1953 yılının bir ilkbahar sabahında Acıpayam'ın Dodurgalar kasabası davul ve zurna sesleriyle şenlenir. Günlerden Cumartesi'dir. Düğün evinde erkenden bir kaynaşma, telaş ve oradan oraya koşuşturmalar görülmektedir. Sanki bir bayram sabahıdır. Düğün sahibinin yakın akrabası olan kadınlar evde toplanmış, yemek hazırlığına başlamışlardır. Yakın komşulardan sini tepsi, leğen, kazan gibi kap, kacaklar ödünç olarak toplanmakta, çeşmelerden sular getirilmektedir. Bir yandan ateşler yakılıp, yemek kazanları kurulurken, diğer yandan da danalar, oğlaklar, kuzular, erkekler tarafından kesilip derileri yüzülmektedir. O gün kazanlar kaynayıp yemekler pişecek ve köy halkı yiyip, içip eğlenecektir.
Kazanlar kurulmaya, kuzular, oğlaklar kesilmeye dururken şimdi sıra düğün odununa gelmiştir. Düğün sonrası yakılacak olan odunu getirmek üzere, sabahın erken saatinde delikanlılar, damadın yakın arkadaşları düğün evinde toplanırlar.
Düğün odununa giden genç sayısı ile at araba merkep (eşek) sayısı düğün sahibinin hatırlık derecesine göre değişir. Gençler sevdikleri arkadaşlarının düğün odununa bir eşekle değil, komşulardan da aldıkları eşeklerle katılarak çok odunun getirilmesini isterler. Ayrıca yöre geleneklerine göre, düğün evine getirilecek odunların bir kısmını, kız evine göndermek adettir. Gençler hazırlıklarını tamamladıktan sonra odun yolunu tutarlar.

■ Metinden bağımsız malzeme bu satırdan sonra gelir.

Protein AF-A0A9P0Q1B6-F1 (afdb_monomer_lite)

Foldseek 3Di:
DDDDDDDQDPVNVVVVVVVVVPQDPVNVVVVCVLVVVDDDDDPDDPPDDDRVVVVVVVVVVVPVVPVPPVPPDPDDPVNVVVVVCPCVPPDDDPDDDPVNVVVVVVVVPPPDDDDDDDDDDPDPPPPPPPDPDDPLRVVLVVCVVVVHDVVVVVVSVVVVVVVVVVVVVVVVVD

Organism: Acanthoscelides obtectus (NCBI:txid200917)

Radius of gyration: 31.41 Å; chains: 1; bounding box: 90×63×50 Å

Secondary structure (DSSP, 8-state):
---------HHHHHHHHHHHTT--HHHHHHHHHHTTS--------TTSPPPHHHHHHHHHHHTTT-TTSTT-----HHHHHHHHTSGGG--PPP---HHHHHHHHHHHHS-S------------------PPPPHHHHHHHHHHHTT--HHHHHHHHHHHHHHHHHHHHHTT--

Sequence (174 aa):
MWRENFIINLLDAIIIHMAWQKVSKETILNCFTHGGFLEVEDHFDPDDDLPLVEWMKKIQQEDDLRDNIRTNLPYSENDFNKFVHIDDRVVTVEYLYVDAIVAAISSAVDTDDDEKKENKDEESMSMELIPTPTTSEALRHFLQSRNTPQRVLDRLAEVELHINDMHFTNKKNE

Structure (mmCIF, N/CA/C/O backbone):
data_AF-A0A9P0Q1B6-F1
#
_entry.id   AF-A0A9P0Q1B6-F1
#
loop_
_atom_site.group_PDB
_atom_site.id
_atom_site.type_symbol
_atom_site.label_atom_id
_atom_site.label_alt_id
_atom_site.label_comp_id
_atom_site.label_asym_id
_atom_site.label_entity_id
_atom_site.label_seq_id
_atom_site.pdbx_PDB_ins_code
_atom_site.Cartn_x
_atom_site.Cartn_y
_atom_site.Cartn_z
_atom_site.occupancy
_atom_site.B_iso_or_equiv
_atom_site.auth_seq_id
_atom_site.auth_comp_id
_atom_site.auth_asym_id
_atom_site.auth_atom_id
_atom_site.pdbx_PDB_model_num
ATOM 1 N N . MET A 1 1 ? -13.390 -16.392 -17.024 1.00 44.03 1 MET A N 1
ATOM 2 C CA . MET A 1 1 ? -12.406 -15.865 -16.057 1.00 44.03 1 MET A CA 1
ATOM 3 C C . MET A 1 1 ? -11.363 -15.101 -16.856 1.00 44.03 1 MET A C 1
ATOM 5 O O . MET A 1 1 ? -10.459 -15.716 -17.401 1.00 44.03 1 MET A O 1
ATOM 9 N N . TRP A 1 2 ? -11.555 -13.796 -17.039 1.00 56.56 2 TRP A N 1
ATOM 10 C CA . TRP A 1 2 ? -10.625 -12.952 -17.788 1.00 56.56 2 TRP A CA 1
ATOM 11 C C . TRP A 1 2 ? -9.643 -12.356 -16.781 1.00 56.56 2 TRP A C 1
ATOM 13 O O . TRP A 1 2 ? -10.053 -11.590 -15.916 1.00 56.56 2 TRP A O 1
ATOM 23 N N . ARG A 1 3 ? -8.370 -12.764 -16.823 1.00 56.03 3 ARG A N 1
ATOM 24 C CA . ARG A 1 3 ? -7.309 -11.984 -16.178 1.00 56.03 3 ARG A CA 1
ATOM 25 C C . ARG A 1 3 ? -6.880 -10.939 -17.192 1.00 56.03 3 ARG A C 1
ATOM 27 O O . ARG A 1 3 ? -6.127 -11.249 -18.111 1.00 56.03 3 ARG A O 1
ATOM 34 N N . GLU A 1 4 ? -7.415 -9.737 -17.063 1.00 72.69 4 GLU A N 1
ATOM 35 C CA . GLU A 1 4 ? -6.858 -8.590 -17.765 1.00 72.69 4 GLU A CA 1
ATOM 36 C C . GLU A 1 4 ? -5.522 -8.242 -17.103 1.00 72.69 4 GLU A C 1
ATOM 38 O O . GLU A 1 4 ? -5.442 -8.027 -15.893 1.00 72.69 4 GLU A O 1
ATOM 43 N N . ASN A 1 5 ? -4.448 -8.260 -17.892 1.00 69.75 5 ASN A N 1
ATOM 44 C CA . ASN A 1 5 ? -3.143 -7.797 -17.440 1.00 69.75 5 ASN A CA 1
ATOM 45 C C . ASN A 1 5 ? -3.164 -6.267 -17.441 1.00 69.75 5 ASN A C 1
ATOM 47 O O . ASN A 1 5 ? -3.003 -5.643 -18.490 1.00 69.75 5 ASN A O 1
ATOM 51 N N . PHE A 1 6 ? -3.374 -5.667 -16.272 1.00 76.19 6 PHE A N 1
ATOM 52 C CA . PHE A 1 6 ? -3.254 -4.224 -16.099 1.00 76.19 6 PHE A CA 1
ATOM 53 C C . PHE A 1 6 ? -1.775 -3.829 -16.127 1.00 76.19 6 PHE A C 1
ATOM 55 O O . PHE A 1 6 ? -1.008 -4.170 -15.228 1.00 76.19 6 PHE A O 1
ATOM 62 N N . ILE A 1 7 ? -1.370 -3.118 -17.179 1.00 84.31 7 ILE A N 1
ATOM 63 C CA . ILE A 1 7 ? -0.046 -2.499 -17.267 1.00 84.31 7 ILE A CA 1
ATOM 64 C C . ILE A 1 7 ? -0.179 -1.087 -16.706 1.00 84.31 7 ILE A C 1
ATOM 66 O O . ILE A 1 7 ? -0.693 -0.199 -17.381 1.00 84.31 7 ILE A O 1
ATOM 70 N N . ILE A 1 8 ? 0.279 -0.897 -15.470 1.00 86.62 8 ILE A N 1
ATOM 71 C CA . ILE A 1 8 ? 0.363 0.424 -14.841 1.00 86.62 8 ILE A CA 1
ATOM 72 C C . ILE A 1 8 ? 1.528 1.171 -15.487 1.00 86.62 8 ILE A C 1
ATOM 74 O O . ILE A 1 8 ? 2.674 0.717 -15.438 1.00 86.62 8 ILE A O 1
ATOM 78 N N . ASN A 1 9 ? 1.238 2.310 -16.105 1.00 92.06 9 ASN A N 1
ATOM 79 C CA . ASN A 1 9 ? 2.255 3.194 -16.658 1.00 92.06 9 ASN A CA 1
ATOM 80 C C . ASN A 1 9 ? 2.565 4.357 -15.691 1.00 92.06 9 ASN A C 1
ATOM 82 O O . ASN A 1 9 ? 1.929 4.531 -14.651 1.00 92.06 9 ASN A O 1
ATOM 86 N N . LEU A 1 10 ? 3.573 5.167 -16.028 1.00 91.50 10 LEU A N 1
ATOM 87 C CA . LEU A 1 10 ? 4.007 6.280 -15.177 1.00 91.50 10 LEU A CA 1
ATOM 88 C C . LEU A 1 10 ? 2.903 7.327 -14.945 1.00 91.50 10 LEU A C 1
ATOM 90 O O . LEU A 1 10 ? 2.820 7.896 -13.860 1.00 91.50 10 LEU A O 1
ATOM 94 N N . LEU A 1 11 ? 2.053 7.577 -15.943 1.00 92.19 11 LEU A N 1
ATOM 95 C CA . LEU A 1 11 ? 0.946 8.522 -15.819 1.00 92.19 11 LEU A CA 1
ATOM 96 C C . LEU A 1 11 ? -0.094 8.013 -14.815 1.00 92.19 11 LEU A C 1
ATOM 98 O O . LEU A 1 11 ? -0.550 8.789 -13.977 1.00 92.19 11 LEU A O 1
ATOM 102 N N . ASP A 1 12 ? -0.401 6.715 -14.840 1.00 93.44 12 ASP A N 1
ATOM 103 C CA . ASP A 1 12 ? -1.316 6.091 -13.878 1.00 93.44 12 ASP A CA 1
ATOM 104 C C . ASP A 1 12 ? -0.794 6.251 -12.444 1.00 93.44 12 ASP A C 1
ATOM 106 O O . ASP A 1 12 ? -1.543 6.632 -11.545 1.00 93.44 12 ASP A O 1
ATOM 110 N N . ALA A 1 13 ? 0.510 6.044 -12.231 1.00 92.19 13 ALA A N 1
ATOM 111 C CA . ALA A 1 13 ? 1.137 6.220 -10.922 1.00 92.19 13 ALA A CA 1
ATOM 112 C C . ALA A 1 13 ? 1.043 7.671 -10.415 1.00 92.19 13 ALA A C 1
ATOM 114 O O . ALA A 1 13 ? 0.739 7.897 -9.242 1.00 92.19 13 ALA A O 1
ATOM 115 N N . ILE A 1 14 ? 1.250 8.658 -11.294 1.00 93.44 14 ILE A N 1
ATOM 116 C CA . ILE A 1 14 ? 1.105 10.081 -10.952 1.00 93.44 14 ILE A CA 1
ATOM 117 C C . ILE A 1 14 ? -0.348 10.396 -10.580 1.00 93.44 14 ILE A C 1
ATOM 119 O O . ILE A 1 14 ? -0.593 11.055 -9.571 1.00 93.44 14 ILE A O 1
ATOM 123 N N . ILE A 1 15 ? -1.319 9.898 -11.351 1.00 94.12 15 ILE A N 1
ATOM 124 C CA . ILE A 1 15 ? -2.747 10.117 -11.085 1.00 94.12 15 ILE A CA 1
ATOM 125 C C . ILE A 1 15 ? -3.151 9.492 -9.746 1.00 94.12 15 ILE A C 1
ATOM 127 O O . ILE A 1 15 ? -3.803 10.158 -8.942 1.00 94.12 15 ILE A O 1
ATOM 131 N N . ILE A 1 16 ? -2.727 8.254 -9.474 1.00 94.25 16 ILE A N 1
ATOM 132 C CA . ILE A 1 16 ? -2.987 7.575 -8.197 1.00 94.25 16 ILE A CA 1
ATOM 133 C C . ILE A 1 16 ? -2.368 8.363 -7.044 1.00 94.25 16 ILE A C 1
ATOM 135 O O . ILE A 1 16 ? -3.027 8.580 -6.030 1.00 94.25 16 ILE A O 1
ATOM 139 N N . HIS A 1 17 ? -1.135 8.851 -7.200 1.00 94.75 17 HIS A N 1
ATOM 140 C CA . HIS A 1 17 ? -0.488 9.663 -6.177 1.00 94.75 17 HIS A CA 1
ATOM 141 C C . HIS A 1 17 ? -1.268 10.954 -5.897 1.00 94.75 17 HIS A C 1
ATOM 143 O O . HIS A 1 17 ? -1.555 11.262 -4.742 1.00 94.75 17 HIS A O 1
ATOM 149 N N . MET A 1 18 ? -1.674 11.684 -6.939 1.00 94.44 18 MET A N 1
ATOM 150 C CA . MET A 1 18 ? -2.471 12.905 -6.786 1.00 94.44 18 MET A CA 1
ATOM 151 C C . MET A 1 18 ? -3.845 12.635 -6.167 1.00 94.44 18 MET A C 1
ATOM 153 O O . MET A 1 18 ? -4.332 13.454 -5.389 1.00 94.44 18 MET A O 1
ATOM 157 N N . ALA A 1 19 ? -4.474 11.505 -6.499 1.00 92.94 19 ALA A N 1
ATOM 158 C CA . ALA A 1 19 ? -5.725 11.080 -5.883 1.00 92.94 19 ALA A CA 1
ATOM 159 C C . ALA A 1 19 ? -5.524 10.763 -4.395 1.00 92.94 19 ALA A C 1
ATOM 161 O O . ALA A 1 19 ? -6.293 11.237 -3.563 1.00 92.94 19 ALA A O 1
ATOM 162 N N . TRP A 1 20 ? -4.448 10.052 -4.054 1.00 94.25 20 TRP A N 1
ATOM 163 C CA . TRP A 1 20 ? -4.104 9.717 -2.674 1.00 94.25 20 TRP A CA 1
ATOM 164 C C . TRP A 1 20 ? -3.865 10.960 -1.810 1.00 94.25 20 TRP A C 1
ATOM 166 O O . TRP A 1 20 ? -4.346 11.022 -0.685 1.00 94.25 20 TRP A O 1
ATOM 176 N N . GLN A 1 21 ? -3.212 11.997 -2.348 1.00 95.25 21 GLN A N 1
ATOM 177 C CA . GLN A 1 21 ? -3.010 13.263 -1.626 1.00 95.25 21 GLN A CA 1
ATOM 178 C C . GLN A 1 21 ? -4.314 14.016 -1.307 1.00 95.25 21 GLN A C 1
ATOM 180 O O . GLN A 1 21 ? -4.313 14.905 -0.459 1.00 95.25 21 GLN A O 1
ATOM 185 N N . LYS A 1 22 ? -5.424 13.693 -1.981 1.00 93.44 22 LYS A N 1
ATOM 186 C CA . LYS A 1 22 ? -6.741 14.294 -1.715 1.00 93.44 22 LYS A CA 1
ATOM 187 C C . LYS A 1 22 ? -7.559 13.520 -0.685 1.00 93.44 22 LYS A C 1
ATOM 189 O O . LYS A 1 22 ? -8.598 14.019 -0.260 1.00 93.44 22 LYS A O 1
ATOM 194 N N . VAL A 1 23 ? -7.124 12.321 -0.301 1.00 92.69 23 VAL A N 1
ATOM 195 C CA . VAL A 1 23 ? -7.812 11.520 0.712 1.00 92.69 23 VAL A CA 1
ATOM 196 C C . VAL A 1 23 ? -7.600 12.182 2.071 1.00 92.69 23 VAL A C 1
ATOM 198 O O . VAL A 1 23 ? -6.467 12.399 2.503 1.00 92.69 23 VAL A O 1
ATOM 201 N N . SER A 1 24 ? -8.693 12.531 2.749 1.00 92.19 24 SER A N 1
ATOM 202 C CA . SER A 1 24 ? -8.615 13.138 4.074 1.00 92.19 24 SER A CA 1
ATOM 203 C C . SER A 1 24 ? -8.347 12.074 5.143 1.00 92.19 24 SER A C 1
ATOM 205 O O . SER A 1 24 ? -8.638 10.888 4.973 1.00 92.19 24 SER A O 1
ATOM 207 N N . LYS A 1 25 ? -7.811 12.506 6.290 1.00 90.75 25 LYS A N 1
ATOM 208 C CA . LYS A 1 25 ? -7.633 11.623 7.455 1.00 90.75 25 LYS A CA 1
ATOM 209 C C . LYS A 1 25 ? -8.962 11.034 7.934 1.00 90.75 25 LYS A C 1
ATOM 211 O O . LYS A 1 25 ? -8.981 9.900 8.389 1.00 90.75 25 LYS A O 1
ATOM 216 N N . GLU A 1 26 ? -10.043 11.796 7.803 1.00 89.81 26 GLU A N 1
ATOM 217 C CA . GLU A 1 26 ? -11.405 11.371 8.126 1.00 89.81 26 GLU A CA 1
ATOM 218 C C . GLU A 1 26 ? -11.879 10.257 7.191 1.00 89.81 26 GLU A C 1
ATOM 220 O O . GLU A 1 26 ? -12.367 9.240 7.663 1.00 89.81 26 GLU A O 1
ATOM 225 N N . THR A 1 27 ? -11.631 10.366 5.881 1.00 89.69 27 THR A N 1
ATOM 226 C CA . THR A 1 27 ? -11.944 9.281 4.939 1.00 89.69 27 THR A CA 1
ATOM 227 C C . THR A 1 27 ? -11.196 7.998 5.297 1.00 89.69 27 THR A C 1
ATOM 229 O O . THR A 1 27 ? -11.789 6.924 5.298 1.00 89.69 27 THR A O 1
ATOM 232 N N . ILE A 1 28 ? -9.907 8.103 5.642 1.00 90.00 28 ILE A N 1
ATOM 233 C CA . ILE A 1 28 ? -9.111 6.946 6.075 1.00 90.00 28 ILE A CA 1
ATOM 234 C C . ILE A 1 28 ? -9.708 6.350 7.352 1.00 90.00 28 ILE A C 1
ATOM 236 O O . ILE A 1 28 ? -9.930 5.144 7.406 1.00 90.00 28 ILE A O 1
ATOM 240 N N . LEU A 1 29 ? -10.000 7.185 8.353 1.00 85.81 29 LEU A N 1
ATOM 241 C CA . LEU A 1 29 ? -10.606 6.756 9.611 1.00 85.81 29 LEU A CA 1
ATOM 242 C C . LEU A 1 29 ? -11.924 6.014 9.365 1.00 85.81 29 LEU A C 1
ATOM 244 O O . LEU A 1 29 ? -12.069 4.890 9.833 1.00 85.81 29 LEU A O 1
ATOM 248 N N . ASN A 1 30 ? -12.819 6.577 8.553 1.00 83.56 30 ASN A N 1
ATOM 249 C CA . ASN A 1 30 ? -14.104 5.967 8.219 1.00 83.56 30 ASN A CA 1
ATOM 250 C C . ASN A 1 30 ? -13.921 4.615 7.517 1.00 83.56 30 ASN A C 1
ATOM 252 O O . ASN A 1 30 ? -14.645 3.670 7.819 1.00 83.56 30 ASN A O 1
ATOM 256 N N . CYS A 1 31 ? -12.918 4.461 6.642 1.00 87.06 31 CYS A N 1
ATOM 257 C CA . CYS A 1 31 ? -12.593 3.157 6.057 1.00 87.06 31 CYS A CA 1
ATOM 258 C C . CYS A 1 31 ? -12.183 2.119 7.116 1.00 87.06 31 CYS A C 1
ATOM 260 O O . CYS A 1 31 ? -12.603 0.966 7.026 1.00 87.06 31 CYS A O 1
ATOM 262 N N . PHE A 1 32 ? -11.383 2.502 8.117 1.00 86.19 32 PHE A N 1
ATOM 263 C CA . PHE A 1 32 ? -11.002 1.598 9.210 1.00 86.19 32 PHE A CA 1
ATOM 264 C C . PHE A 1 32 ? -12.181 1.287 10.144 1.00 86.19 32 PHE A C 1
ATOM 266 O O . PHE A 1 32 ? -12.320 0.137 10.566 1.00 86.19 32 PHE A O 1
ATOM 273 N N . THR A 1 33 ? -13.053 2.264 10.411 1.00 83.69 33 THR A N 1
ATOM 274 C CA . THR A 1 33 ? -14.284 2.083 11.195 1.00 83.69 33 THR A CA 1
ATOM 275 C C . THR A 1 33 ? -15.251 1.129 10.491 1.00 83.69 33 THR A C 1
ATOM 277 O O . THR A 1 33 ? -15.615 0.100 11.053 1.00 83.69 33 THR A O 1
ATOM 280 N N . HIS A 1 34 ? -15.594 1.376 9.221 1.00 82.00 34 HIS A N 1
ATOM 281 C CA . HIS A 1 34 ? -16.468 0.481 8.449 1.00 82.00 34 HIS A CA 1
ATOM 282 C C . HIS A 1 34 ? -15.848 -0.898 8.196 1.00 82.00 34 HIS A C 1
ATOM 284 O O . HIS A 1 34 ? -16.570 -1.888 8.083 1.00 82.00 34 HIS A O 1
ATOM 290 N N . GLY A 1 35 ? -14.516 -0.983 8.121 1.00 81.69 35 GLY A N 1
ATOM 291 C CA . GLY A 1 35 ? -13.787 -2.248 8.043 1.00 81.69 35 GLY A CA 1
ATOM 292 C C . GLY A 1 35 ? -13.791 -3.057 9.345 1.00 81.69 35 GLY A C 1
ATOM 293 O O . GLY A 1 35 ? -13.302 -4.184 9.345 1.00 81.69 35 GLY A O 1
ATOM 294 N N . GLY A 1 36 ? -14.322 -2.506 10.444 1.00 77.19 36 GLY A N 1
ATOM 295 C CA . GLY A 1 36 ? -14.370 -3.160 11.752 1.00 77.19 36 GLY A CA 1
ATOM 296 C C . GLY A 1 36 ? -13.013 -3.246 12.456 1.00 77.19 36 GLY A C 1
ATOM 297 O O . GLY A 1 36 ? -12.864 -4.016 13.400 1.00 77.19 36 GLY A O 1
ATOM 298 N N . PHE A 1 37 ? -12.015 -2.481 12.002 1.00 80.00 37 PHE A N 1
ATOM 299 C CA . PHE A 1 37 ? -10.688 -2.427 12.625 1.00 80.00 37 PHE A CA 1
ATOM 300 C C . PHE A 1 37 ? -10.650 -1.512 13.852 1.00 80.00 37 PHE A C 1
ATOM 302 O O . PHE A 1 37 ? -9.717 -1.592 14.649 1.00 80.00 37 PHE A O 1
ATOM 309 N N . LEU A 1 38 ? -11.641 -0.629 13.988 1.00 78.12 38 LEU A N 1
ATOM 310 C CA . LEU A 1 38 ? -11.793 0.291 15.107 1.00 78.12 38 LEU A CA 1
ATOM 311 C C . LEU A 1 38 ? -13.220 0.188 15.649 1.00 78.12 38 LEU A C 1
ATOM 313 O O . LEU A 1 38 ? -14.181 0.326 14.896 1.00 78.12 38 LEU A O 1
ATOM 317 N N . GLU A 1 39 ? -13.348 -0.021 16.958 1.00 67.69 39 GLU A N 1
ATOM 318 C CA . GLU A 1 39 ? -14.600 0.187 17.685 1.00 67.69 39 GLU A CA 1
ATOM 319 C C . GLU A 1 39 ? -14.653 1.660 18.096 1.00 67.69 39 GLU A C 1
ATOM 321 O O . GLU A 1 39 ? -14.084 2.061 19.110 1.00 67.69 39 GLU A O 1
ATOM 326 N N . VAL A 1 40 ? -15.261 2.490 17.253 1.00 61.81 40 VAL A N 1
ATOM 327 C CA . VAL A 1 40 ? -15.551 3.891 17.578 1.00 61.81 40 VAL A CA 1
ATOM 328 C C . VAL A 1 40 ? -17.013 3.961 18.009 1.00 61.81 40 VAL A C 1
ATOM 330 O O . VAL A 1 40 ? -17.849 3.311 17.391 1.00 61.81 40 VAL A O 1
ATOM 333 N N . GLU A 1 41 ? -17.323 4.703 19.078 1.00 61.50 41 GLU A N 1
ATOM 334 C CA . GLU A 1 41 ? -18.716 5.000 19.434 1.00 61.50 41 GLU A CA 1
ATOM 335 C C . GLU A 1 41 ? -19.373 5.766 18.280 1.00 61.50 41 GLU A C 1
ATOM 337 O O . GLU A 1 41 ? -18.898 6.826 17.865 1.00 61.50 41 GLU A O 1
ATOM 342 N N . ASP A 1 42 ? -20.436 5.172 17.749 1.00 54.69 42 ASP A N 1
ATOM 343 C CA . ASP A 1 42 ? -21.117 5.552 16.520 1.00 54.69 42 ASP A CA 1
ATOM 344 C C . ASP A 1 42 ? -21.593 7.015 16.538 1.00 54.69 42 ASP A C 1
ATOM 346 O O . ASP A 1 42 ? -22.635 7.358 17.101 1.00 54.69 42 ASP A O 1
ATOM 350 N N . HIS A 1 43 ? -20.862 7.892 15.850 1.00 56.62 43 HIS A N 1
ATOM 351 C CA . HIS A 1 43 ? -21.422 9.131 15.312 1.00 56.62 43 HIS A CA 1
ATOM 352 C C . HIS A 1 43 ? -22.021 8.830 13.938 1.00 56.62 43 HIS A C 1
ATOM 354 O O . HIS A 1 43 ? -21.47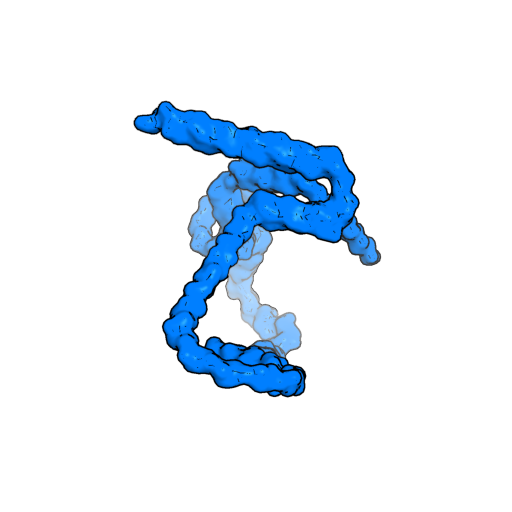1 9.219 12.912 1.00 56.62 43 HIS A O 1
ATOM 360 N N . PHE A 1 44 ? -23.131 8.089 13.934 1.00 56.38 44 PHE A N 1
ATOM 361 C CA . PHE A 1 44 ? -23.886 7.827 12.715 1.00 56.38 44 PHE A CA 1
ATOM 362 C C . PHE A 1 44 ? -24.624 9.088 12.267 1.00 56.38 44 PHE A C 1
ATOM 364 O O . PHE A 1 44 ? -25.445 9.631 13.016 1.00 56.38 44 PHE A O 1
ATOM 371 N N . ASP A 1 45 ? -24.335 9.548 11.050 1.00 58.69 45 ASP A N 1
ATOM 372 C CA . ASP A 1 45 ? -25.203 10.487 10.350 1.00 58.69 45 ASP A CA 1
ATOM 373 C C . ASP A 1 45 ? -26.499 9.734 9.990 1.00 58.69 45 ASP A C 1
ATOM 375 O O . ASP A 1 45 ? -26.426 8.648 9.410 1.00 58.69 45 ASP A O 1
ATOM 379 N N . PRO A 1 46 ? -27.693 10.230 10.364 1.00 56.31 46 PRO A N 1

Odun dağında türküler söylenip, eğlenilerek odunlar kesilir. Yemekler yenir ve köye hareket edilir. Yolda gelirken damadın arkadaşlarından "Ali Dana" adındaki genç, bir ara arkadaşlarından ayrılır. Gözüne "Dolaşık taş" denilen sarp kayanın başındaki sarmaşık çiçekler ilişir. Ali, o çiçekleri koparıp düğün bayrağına asmayı ve damata vermeyi düşünür. Kimsenin cesaret edip de çıkamadığı o sarp kayanın başına çıkar, sarmaşık çiçeklerini koparmaya çalışır. Ali'in oduncu arkadaşları onun gelmediğini bir an farkederler. Fakat arkadan geleceğini düşünerek yollarına devam ederler.
Ali, korka korka çıktığı kayanın başındaki sarmaşıklardan bir tutam koparır. İneceği sırada bir güzel sarmaşık daha gözüne ilişir. Onu da koparayım derken, tutunduğu kayanın kopmasıyla birlikte cansız yere düşerek paramparça olur.
Arkadaşları odun yüklü eşekleriyle köye varmışlardır. Bir süre sonra Ali'nin gelmediği anlaşılınca geriye, odun dağına dönüp onu aramaya koyulurlar. Arkadaşları Ali'yi "dolaşık taş" ın dibinde kanlar içinde ölü olarak bulurlar.
Bu acıklı haber köye ulaşır ulaşmaz "dolaşık taş" deresine gelen halk şaşkına döner. Ali'nin cesedini Pazar günü köye getirirler. Düğün yarıda kalmış, bütün köy halkı mateme bürünmüştür. Düğün tamamlanır ama davulsuz, zurnasız, eğlentisiz.
Bu ölüm olayından birkaç gün sonra, aynı köyden ve düğünde çalgıcılık yapan Aşık Ömer San, bir türkü (ağıt) yakar. Bu ağıt kısa sürede tüm çevreye yayılmış, olayı duymayan ve üzülmeyen kalmamıştır.
Türkünün öyküsünü ve sözlerini Mansur Kaymak, Acıpayam'ın Dodurgalar kasabasında Aşık Ömer San'dan 1975 senesinde derlemiştir.